Bremelanotide causes flushing in a substantial proportion of users. Glutathione is sometimes marketed as reducing skin pigmentation through antioxidant mechanisms. These are different biological processes, but the combination has not been studied. There is no reason to expect a dangerous interaction, but the lack of data means you are operating with incomplete information, which your prescriber should acknowledge.

The Evidence Gap: What We Do Not Know

Women have been systematically underrepresented in pharmacological interaction research. Most drug-supplement interaction databases rely on studies conducted in predominantly male populations, then extrapolated to women.

For this specific combination, the honest answer is:

• No human pharmacokinetic interaction study has been conducted.
• No case reports of adverse events from this combination appear in the published literature.
• The mechanistic rationale for a clinically significant interaction is weak.
• The absence of evidence is not the same as evidence of absence.

The FDA Drug Interaction guidance applies primarily to prescription drugs interacting with other prescription drugs via CYP pathways. Supplement interactions occupy a regulatory gray zone. Natural Medicines (formerly Natural Medicines Comprehensive Database) rates many supplement-drug interactions on a scale from "minor" to "contraindicated," but glutathione and bremelanotide do not have a specific interaction rating because the combination has not been evaluated.

A 2023 review in Nutrients examining glutathione supplementation across multiple health conditions found no documented interactions with peptide drugs, but the review was not designed to look for this specifically.

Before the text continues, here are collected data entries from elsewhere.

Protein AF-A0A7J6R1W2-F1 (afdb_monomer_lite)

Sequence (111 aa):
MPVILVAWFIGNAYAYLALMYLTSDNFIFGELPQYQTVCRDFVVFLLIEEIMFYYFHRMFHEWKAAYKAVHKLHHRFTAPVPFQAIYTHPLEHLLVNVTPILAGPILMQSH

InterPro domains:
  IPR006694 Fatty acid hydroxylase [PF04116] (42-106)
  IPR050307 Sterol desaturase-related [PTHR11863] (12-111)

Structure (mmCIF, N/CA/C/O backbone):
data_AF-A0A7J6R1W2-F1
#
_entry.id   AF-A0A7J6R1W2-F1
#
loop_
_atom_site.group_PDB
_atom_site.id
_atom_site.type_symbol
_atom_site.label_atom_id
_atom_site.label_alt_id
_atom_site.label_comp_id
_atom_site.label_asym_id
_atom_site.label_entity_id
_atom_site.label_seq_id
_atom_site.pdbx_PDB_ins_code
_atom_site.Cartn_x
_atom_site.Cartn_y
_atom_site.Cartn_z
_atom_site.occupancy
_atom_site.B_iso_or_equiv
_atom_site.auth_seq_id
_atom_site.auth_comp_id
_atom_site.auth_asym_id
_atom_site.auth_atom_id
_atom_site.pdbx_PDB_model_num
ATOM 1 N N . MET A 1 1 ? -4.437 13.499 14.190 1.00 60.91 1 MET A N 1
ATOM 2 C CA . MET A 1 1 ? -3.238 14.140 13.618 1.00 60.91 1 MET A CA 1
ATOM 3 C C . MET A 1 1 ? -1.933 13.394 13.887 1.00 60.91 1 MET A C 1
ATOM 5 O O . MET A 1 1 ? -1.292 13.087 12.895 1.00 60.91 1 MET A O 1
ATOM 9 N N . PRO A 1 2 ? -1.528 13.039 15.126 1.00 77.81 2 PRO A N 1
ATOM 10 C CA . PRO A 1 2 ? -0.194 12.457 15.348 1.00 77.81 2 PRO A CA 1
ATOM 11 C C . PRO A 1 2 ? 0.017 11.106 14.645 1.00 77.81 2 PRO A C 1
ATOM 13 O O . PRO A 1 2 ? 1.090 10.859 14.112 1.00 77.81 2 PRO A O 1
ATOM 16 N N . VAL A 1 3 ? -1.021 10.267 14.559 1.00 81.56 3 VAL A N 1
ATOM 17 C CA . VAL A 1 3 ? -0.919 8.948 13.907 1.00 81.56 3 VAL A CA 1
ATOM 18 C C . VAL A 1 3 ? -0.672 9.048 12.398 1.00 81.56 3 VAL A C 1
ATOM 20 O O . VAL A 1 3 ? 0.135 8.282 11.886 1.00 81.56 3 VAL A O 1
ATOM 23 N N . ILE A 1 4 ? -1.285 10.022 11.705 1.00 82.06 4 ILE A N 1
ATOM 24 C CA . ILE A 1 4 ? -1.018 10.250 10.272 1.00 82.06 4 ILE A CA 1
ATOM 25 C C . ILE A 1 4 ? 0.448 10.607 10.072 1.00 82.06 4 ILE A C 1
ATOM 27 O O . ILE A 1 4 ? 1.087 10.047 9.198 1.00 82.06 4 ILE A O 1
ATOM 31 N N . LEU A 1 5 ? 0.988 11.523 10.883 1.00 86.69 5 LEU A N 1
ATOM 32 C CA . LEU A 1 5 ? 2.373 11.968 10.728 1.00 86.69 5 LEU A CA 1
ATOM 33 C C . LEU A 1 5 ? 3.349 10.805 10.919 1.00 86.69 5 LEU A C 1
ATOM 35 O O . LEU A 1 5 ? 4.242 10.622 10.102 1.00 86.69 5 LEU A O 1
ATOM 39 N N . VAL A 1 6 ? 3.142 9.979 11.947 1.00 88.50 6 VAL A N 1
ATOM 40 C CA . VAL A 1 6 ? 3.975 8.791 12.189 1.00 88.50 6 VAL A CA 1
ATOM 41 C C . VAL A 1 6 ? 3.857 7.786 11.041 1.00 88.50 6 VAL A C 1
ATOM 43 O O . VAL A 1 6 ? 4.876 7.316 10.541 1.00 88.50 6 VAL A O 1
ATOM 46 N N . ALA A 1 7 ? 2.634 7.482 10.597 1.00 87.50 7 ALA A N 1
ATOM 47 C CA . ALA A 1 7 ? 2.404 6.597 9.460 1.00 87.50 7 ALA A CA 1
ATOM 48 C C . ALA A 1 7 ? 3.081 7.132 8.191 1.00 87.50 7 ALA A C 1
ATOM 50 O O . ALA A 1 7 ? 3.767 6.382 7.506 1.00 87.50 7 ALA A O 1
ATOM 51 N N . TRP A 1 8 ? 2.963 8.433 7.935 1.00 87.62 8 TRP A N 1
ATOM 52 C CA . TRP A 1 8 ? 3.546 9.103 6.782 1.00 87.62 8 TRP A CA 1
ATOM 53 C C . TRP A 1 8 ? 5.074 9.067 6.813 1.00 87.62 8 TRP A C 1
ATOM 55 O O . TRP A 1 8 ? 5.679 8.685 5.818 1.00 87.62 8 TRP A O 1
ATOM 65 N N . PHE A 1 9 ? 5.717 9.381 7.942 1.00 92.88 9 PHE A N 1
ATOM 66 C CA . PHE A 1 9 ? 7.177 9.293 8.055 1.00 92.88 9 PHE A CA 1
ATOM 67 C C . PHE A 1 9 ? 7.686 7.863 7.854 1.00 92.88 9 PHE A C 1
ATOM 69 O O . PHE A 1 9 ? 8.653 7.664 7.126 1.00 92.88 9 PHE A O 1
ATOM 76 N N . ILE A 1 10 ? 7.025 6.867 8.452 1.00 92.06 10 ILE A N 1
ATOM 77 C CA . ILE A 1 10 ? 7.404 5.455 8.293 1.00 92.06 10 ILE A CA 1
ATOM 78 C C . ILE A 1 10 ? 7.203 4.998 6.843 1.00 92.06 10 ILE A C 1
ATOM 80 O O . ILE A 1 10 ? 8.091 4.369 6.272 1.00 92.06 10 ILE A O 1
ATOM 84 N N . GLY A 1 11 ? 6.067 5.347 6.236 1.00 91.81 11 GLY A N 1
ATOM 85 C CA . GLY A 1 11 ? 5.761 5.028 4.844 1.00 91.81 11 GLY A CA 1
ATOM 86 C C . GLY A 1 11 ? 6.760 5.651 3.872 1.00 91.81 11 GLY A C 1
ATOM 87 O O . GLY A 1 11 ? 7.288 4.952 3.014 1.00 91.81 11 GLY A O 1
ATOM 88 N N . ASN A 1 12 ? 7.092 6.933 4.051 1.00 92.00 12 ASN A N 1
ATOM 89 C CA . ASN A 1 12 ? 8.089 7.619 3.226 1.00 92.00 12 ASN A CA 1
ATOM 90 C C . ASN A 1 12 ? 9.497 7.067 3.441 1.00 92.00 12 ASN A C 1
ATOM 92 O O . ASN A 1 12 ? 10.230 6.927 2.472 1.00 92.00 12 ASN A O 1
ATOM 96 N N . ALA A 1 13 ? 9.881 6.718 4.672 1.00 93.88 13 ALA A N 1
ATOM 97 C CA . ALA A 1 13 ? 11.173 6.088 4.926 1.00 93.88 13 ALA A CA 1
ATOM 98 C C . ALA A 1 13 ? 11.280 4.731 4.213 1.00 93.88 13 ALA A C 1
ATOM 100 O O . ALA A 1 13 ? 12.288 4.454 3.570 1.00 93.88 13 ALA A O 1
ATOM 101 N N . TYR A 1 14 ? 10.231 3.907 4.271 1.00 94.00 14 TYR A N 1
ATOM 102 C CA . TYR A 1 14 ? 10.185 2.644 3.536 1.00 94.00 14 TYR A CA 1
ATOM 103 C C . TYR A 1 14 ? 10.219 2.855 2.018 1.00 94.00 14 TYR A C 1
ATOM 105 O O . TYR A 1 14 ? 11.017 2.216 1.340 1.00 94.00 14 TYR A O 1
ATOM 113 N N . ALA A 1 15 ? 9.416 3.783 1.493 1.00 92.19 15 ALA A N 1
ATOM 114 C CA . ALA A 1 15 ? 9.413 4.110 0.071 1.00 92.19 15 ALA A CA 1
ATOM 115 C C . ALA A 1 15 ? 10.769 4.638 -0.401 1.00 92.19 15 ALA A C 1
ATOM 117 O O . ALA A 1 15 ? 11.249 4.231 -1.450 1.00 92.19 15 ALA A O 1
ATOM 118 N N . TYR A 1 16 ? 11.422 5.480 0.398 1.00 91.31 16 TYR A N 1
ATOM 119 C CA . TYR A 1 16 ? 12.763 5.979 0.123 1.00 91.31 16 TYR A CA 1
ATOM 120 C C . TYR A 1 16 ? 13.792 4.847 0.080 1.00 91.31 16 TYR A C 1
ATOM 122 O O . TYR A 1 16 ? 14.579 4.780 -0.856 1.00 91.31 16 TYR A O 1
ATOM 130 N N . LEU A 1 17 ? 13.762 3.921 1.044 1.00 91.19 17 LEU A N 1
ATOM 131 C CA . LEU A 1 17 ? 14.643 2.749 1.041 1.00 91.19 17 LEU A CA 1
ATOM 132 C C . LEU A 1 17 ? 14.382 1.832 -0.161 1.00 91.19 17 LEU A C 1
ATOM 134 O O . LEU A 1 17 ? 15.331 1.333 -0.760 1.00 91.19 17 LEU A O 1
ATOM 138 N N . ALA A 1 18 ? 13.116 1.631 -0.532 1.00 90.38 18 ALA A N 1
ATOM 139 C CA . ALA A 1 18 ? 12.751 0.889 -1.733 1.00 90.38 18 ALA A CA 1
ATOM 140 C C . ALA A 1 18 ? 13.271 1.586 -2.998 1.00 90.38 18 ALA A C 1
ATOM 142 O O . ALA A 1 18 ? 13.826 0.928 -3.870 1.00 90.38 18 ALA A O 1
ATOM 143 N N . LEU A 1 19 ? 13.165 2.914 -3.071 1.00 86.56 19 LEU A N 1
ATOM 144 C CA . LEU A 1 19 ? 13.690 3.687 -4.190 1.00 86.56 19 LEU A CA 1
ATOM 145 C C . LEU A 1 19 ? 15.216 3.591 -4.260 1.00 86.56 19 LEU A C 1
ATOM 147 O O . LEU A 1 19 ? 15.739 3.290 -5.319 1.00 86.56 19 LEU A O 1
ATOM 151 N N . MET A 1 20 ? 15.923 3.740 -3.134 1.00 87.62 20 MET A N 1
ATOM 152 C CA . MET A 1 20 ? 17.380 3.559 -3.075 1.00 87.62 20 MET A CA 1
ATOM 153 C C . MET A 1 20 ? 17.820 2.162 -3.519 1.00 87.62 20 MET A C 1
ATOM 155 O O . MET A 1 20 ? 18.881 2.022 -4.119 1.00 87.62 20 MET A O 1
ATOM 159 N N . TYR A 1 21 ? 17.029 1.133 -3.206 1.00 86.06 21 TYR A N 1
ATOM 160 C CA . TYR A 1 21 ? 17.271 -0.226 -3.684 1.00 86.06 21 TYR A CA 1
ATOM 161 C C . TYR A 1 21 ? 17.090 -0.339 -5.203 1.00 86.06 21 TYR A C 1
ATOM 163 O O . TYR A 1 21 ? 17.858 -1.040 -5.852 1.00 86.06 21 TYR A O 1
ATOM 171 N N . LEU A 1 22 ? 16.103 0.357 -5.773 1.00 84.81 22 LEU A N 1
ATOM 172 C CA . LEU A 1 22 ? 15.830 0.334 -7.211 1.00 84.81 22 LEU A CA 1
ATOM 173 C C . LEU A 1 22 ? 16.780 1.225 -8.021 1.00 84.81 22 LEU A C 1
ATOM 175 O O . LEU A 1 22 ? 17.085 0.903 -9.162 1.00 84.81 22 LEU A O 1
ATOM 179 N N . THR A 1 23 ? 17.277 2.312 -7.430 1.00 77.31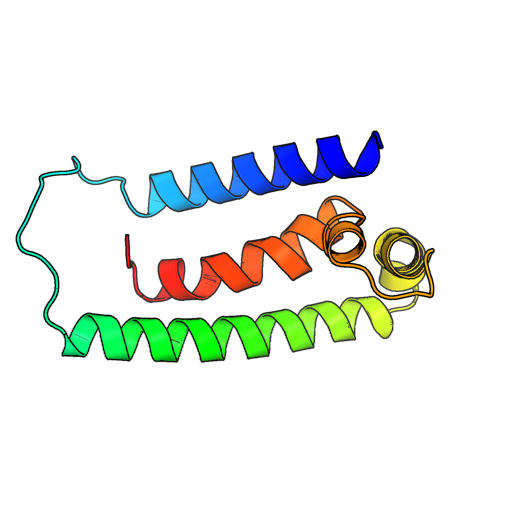 23 THR A N 1
ATOM 180 C CA . THR A 1 23 ? 18.172 3.295 -8.059 1.00 77.31 23 THR A CA 1
ATOM 181 C C . THR A 1 23 ? 19.613 3.165 -7.559 1.00 77.31 23 THR A C 1
ATOM 183 O O . THR A 1 23 ? 20.325 4.167 -7.490 1.00 77.31 23 THR A O 1
ATOM 186 N N . SER A 1 24 ? 20.045 1.978 -7.112 1.00 66.88 24 SER A N 1
ATOM 187 C CA . SER A 1 24 ? 21.391 1.787 -6.544 1.00 66.88 24 SER A CA 1
ATOM 188 C C . SER A 1 24 ? 22.516 2.004 -7.560 1.00 66.88 24 SER A C 1
ATOM 190 O O . SER A 1 24 ? 23.671 2.189 -7.172 1.00 66.88 24 SER A O 1
ATOM 192 N N . ASP A 1 25 ? 22.183 1.994 -8.848 1.00 63.69 25 ASP A N 1
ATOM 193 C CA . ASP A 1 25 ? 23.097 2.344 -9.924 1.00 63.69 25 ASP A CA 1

The direct quote from the Vyleesi prescribing information on drug interactions reads: "No in vivo drug interaction studies have been conducted" beyond a specific study on naltrexone, which showed no clinically meaningful interaction. Glutathione is not mentioned because it was never tested.

What to Tell Your Prescriber

When you speak with whoever is prescribing your PT-141, the most useful thing you can say is not "I read there's no interaction." The most useful thing is to give complete information and ask the right questions.

Say:

• "I am taking [dose and form] of glutathione [frequency and route]."
• "I want to know if there is any reason you would adjust the timing or monitoring for my PT-141 given this."
• "I want my blood pressure checked before and after my first injection."

Ask:

• "Am I a candidate for this drug given my full health history?"
• "What symptoms should prompt me to contact you after an injection?"
• "Is there any new data on drug-supplement interactions with bremelanotide since the label was written?"

The FDA approval of Vyleesi was accompanied by a REMS (Risk Evaluation and Mitigation Strategy) specifically because of the cardiovascular signal. Your prescriber should be following up on blood pressure regardless of what supplements you take.